Immunohistochemical analysis of the Bcl-2 oncoprotein in human neuroblastomas. Comparisons with tumor cell differentiation and N-Myc protein

Abstract

Background: The bcl-2 gene encodes a 26-kilodalton integral membrane oncoprotein that is noteworthy for its function as a blocker of programmed cell death, and ability to render cells resistant to killing by chemotherapeutic drugs and x-irradiation.

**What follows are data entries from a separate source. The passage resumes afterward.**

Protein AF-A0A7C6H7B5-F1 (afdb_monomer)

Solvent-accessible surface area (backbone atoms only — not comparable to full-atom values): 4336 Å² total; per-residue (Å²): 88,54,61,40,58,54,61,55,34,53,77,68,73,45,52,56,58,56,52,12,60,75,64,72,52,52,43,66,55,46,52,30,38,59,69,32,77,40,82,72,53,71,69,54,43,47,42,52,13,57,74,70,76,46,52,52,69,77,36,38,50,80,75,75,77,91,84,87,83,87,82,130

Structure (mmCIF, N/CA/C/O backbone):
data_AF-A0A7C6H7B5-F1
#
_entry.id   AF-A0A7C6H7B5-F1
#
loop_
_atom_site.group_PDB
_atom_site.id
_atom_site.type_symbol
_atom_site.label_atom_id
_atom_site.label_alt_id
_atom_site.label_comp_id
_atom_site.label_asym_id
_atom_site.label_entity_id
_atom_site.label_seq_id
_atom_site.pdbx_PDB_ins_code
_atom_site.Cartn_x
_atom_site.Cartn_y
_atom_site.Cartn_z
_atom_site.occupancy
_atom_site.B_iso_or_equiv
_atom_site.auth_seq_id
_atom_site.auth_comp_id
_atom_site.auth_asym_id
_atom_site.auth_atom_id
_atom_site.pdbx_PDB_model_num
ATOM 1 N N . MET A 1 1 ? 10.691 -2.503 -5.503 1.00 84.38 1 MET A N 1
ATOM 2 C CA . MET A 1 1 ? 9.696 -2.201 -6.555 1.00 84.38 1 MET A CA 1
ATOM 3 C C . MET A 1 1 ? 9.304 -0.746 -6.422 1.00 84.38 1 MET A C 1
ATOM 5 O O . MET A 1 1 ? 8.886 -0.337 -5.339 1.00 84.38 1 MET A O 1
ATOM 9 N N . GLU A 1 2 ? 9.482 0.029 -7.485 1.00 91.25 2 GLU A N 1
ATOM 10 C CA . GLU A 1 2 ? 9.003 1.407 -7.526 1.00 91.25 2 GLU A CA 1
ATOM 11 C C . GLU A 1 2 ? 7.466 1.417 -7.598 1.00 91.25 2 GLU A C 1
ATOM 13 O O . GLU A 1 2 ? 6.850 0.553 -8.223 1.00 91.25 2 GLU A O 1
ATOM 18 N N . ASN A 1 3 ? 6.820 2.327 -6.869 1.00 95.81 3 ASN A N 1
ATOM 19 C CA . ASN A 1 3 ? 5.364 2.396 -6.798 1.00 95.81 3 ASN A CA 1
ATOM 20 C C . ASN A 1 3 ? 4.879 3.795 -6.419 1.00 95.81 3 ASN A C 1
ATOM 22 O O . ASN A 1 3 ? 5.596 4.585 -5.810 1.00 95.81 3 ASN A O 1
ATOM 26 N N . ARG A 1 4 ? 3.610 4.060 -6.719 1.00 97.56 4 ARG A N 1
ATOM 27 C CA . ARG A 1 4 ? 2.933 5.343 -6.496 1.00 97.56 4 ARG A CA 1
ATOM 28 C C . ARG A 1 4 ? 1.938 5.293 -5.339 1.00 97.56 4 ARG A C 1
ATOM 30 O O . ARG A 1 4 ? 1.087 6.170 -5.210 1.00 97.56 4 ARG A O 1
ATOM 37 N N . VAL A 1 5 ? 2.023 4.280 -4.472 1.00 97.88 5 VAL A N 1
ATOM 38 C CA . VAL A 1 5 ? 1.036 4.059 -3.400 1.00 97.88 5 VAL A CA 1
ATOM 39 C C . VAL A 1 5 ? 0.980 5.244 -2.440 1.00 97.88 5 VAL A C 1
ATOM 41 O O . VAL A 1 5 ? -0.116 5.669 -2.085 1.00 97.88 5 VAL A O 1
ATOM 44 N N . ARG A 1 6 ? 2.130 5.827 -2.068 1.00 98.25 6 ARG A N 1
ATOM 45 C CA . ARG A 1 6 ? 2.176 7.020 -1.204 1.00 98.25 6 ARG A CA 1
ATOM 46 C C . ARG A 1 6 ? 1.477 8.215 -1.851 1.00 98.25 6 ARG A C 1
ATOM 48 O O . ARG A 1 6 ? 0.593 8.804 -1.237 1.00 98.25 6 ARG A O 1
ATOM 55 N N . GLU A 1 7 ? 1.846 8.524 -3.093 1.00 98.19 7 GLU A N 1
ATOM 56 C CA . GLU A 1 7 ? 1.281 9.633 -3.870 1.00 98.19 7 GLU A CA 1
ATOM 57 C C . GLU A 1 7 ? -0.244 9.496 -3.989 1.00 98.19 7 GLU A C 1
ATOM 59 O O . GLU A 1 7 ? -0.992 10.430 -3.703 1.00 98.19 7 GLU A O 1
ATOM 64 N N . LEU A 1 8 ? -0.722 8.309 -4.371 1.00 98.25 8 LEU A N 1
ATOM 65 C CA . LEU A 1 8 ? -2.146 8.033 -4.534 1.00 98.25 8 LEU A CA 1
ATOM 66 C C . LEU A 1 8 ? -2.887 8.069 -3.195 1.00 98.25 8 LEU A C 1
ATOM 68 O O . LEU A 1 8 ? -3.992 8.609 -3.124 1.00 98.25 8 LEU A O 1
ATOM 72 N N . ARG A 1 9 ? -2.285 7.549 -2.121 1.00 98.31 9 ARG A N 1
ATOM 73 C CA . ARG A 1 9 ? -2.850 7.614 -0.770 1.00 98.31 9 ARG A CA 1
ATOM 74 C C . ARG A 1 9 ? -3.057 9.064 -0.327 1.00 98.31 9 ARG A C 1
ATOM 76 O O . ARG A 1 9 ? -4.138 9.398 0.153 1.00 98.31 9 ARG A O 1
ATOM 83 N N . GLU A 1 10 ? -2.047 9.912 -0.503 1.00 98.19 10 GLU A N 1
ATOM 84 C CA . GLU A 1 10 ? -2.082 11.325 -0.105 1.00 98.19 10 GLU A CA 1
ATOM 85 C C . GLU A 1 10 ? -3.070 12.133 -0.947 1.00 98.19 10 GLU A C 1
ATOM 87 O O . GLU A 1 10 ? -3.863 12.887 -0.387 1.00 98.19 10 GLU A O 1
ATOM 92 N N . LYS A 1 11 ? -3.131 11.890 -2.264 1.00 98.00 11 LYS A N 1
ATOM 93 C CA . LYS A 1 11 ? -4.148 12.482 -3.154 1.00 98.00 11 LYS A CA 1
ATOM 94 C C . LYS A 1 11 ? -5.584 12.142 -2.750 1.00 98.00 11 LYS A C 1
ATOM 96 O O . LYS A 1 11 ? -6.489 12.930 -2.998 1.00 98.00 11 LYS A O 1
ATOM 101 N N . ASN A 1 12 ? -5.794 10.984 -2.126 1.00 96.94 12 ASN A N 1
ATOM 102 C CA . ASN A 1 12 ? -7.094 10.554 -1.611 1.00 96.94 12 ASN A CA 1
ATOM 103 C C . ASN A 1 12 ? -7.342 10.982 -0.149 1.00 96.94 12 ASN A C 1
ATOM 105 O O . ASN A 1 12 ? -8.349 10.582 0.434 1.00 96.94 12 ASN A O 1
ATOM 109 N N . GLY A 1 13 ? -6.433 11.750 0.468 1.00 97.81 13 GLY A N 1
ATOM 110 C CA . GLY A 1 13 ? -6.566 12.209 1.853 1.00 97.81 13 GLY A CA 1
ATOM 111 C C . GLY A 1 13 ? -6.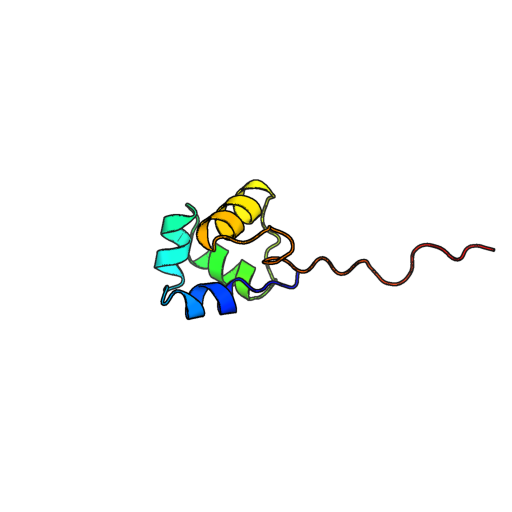531 11.083 2.891 1.00 97.81 13 GLY A C 1
ATOM 112 O O . GLY A 1 13 ? -7.106 11.224 3.968 1.00 97.81 13 GLY A O 1
ATOM 113 N N . LEU A 1 14 ? -5.902 9.947 2.570 1.00 98.25 14 LEU A N 1
ATOM 114 C CA . LEU A 1 14 ? -5.891 8.766 3.433 1.00 98.25 14 LEU A CA 1
ATOM 115 C C . LEU A 1 14 ? -4.642 8.714 4.316 1.00 98.25 14 LEU A C 1
ATOM 117 O O . LEU A 1 14 ? -3.513 8.928 3.866 1.00 98.25 14 LEU A O 1
ATOM 121 N N . THR A 1 15 ? -4.819 8.309 5.569 1.00 98.56 15 THR A N 1
ATOM 122 C CA . THR A 1 15 ? -3.707 7.848 6.405 1.00 98.56 15 THR A CA 1
ATOM 123 C C . THR A 1 15 ? -3.280 6.435 5.997 1.00 98.56 15 THR A C 1
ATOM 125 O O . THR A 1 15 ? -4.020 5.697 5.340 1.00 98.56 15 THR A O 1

Experimental design: To determine the in vivo patterns of bcl-2 expression in neuroblastomas (NBs), tumor specimens derived from 17 children with NB or ganglioneuromas were immunohistochemically evaluated using formalin-fixed, paraffin-embedded material and antibodies specific for the Bcl-2 and N-Myc proteins, or various markers typically used to assess the differentiation status of these tumors, including neuron-specific enolase, S-100 protein, beta 2-microglobulin (beta 2M) and the intermediate filament proteins, vimentin, and neurofilament light- and medium-chains.

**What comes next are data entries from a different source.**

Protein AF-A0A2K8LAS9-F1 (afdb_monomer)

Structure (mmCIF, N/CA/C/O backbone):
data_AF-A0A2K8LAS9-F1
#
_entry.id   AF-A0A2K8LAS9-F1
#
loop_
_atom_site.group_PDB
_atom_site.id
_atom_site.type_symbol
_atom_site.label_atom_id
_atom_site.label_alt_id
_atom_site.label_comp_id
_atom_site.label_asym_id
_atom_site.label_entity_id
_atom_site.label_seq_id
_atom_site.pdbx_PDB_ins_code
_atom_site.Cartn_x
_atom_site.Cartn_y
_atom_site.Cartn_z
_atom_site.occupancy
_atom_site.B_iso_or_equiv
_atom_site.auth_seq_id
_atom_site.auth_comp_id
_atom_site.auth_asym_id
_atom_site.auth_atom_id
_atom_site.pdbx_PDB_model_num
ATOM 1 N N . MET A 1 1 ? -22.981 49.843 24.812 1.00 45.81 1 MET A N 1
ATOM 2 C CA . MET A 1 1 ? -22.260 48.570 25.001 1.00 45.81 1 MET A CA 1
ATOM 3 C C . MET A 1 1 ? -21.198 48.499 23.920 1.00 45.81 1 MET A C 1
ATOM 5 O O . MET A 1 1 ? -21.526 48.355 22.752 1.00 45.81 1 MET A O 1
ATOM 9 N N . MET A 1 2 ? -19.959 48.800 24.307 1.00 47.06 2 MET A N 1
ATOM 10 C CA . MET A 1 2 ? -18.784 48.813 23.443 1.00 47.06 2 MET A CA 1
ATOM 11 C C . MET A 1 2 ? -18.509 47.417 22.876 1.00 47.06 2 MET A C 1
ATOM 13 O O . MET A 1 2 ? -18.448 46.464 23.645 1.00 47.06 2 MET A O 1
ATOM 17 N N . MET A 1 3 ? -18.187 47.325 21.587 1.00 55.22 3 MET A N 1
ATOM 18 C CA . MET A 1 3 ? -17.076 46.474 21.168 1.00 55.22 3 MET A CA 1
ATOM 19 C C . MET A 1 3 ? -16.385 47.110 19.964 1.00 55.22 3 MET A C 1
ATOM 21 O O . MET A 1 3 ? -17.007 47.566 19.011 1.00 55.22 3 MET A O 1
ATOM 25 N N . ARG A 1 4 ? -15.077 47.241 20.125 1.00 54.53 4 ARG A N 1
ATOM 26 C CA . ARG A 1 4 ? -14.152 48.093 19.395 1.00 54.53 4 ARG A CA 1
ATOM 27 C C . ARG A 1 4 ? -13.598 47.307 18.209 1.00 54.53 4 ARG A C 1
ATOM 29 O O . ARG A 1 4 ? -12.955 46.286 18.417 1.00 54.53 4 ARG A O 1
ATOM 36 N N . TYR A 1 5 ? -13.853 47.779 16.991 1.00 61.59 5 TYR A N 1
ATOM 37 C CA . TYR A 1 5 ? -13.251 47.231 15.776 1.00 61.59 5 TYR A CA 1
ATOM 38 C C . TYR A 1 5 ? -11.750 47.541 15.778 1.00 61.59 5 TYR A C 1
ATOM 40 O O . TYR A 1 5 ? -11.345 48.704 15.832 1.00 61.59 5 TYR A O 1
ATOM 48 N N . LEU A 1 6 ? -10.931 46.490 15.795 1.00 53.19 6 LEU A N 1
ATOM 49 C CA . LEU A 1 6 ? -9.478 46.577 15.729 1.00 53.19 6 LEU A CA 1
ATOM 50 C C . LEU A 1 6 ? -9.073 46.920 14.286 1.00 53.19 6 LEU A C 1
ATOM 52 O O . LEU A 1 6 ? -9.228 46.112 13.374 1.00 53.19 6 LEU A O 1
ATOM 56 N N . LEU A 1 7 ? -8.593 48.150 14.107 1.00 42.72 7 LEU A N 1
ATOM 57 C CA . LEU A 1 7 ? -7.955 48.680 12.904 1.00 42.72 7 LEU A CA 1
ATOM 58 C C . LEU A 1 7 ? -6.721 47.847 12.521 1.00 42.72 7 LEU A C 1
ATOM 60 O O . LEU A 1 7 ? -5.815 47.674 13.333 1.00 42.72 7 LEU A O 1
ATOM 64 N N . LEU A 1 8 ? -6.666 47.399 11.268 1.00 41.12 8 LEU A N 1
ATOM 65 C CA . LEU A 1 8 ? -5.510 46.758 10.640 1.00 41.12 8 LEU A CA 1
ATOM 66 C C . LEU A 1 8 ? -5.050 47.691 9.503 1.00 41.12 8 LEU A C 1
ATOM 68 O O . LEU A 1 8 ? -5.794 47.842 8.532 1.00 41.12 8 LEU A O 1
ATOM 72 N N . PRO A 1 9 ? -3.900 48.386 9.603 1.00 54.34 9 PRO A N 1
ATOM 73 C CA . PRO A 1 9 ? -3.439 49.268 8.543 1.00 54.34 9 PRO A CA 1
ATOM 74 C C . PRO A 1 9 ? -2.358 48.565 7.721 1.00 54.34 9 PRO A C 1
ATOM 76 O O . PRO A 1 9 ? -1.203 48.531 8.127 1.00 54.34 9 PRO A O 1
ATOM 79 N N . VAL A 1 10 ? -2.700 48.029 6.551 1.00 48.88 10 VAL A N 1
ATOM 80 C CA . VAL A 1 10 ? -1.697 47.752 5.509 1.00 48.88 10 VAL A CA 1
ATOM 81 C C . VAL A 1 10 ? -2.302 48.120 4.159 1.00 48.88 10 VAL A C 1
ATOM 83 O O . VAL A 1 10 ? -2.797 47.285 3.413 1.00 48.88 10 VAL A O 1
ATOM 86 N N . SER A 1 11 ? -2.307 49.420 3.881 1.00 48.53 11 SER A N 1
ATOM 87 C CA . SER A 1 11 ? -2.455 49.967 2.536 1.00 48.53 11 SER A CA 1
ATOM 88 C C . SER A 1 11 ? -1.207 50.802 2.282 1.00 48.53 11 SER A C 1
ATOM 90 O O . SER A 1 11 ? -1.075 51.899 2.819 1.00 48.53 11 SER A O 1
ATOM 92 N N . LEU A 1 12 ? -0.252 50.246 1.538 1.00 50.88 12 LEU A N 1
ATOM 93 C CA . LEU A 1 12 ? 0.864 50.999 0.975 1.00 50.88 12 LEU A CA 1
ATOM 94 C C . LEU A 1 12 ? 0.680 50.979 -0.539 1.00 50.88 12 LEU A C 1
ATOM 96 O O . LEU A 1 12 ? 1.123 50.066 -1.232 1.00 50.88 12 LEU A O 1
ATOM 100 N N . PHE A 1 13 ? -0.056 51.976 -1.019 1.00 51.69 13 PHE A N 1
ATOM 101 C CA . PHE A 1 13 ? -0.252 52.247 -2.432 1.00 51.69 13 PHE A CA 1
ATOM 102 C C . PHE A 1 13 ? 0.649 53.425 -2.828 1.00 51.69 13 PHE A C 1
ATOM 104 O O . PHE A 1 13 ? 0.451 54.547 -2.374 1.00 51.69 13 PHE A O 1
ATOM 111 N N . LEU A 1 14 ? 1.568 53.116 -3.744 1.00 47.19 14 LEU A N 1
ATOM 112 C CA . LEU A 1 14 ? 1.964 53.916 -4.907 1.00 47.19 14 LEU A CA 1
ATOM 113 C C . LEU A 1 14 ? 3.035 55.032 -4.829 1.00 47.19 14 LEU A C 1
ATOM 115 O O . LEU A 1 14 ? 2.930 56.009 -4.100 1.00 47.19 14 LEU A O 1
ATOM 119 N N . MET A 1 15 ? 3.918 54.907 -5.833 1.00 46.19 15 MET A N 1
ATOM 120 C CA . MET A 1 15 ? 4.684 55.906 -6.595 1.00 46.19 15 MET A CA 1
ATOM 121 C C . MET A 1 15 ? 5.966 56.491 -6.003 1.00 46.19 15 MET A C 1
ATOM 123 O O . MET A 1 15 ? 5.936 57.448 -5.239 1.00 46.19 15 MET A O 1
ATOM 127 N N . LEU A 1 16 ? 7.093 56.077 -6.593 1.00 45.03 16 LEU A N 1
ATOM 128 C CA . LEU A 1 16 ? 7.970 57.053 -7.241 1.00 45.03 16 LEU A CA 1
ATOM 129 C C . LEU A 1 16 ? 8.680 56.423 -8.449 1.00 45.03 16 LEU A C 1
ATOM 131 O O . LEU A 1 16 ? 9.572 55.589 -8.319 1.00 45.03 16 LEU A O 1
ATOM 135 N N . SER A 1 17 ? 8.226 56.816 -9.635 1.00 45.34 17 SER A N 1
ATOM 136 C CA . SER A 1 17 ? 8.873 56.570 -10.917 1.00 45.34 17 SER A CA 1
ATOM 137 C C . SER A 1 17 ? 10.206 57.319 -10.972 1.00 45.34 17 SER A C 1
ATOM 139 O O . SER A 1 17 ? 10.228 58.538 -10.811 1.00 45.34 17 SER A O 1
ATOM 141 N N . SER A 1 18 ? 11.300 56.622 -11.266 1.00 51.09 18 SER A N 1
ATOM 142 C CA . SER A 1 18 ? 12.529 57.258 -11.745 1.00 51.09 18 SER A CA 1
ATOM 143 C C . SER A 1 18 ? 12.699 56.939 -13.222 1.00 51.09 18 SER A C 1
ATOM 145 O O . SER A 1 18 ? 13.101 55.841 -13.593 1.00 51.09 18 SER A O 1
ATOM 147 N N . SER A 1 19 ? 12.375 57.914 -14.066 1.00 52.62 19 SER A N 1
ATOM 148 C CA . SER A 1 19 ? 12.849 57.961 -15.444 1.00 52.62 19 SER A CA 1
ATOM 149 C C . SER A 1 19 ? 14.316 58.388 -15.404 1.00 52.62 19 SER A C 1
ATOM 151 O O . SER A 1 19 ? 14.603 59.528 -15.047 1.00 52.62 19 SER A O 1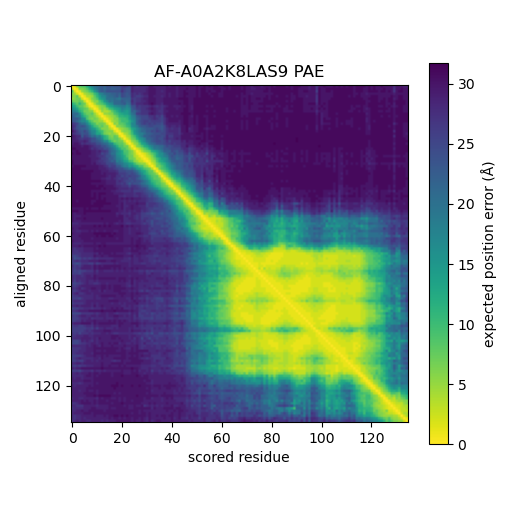
ATOM 153 N N . ALA A 1 20 ? 15.241 57.491 -15.738 1.00 46.00 20 ALA A N 1
ATOM 154 C CA . ALA A 1 20 ? 16.623 57.860 -16.026 1.00 46.00 20 ALA A CA 1
ATOM 155 C C . ALA A 1 20 ? 16.820 57.803 -17.542 1.00 46.00 20 ALA A C 1
ATOM 157 O O . ALA A 1 20 ? 16.784 56.738 -18.155 1.00 46.00 20 ALA A O 1
ATOM 158 N N . LEU A 1 21 ? 16.950 58.989 -18.129 1.00 53.97 21 LEU A N 1
ATOM 159 C CA . LEU A 1 21 ? 17.320 59.221 -19.516 1.00 53.97 21 LEU A CA 1
ATOM 160 C C . LEU A 1 21 ? 18.839 59.005 -19.587 1.00 53.97 21 LEU A C 1
ATOM 162 O O . LEU A 1 21 ? 19.586 59.788 -19.006 1.00 53.97 21 LEU A O 1
ATOM 166 N N . ALA A 1 22 ? 19.291 57.907 -20.193 1.00 44.16 22 ALA A N 1
ATOM 167 C CA . ALA A 1 22 ? 20.712 57.688 -20.434 1.00 44.16 22 ALA A CA 1
ATOM 168 C C . ALA A 1 22 ? 21.074 58.303 -21.789 1.00 44.16 22 ALA A C 1
ATOM 170 O O . ALA A 1 22 ? 20.586 57.883 -22.835 1.00 44.16 22 ALA A O 1
ATOM 171 N N . GLU A 1 23 ? 21.874 59.355 -21.686 1.00 51.94 23 GLU A N 1
ATOM 172 C CA . GLU A 1 23 ? 22.526 60.143 -22.724 1.00 51.94 23 GLU A CA 1
ATOM 173 C C . GLU A 1 23 ? 23.384 59.249 -23.637 1.00 51.94 23 GLU A C 1
ATOM 175 O O . GLU A 1 23 ? 24.128 58.395 -23.152 1.00 51.94 23 GLU A O 1
ATOM 180 N N . GLU A 1 24 ? 23.277 59.433 -24.957 1.00 55.16 24 GLU A N 1
ATOM 181 C CA . GLU A 1 24 ? 24.210 58.840 -25.916 1.00 55.16 24 GLU A CA 1
ATOM 182 C C . GLU A 1 24 ? 25.607 59.424 -25.676 1.00 55.16 24 GLU A C 1
ATOM 184 O O . GLU A 1 24 ? 25.862 60.591 -25.971 1.00 55.16 24 GLU A O 1
ATOM 189 N N . HIS A 1 25 ? 26.515 58.614 -25.133 1.00 54.59 25 HIS A N 1
ATOM 190 C CA . HIS A 1 25 ? 27.935 58.936 -25.089 1.00 54.59 25 HIS A CA 1
ATOM 191 C C . HIS A 1 25 ? 28.702 57.921 -25.934 1.00 54.59 25 HIS A C 1
ATOM 193 O O . HIS A 1 25 ? 28.734 56.729 -25.634 1.00 54.59 25 HIS A O 1
ATOM 199 N N . ASP A 1 26 ? 29.261 58.448 -27.017 1.00 61.97 26 ASP A N 1
ATOM 200 C CA . ASP A 1 26 ? 30.098 57.819 -28.033 1.00 61.97 26 ASP A CA 1
ATOM 201 C C . ASP A 1 26 ? 31.176 56.914 -27.400 1.00 61.97 26 ASP A C 1
ATOM 203 O O . ASP A 1 26 ? 32.055 57.384 -26.672 1.00 61.97 26 ASP A O 1
ATOM 207 N N . VAL A 1 27 ? 31.088 55.599 -27.630 1.00 60.75 27 VAL A N 1
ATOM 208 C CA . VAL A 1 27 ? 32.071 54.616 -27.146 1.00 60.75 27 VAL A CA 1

Results: Using two-color immunohistochemical methods, Bcl-2 protein was found exclusively in tumor cells that did not contain N-Myc, an oncoprotein previously associated with poor prognosis in NB. Levels of Bcl-2 immunostaining were heterogeneous in the undifferentiated small, round cells typically seen in tumors with aggressive histology, and ranged from essentially undetectable, to strong in intensity. Somewhat higher levels of Bcl-2 immunostaining were found in the slightly larger, more differentiated neuroblastic cells that had more generous cytoplasm in these neoplasms. In contrast to the heterogeneous levels of Bcl-2 seen in undifferentiated NBs, Bcl-2 immunoreactivity was uniformly present at high levels in tumor cells that were more differentiated and judged to be similar to immature ganglion cells at an intermediate stage of neuronal differentiation, based on morphologic characteristics and immunophenotyping with antibodies specific for various differentiation markers. The still more differentiated ganglionic cells seen in ganglioneuroblastomas and ganglioneuromas exhibited much less intense immunoreactivity with anti-Bcl-2 antibodies, suggesting down-regulation of bcl-2 during final terminal differentiation. In contrast to cells with neuronal features, the stromal Schwann cells were uniformly negative for Bcl-2 protein in all histologic grades of tumors. Thus, bcl-2 expression in NBs was limited to cells of the neuronal lineage and tended to be highest in tumor cells with the characteristics of ganglionic cell precursors. The expression of bcl-2 in the normal fetal and postnatal adrenal medulla and sympathetic ganglia paralleled that seen in NBs, consistent with previous suggestions that NB reflects a block in the normal differentiation process.

Conclusions: Taken together, these findings indicate that the levels of the Bcl-2 protein are developmentally regulated in normal and neoplastic cells of the sympathetic branch of the autonomic nervous system, and suggest that this oncoprotein may be useful as a differentiation marker for subclassification of NBs for prognostic purposes and for investigations of normal neuronal maturation. Furthermore, strong Bcl-2 immunoreactivity was detected in islets of residual tumor cells in 6 of 7 specimens obtained from 5 patients after therapy, suggesting that this oncoprotein may be cytoprotective for NB cells in vivo.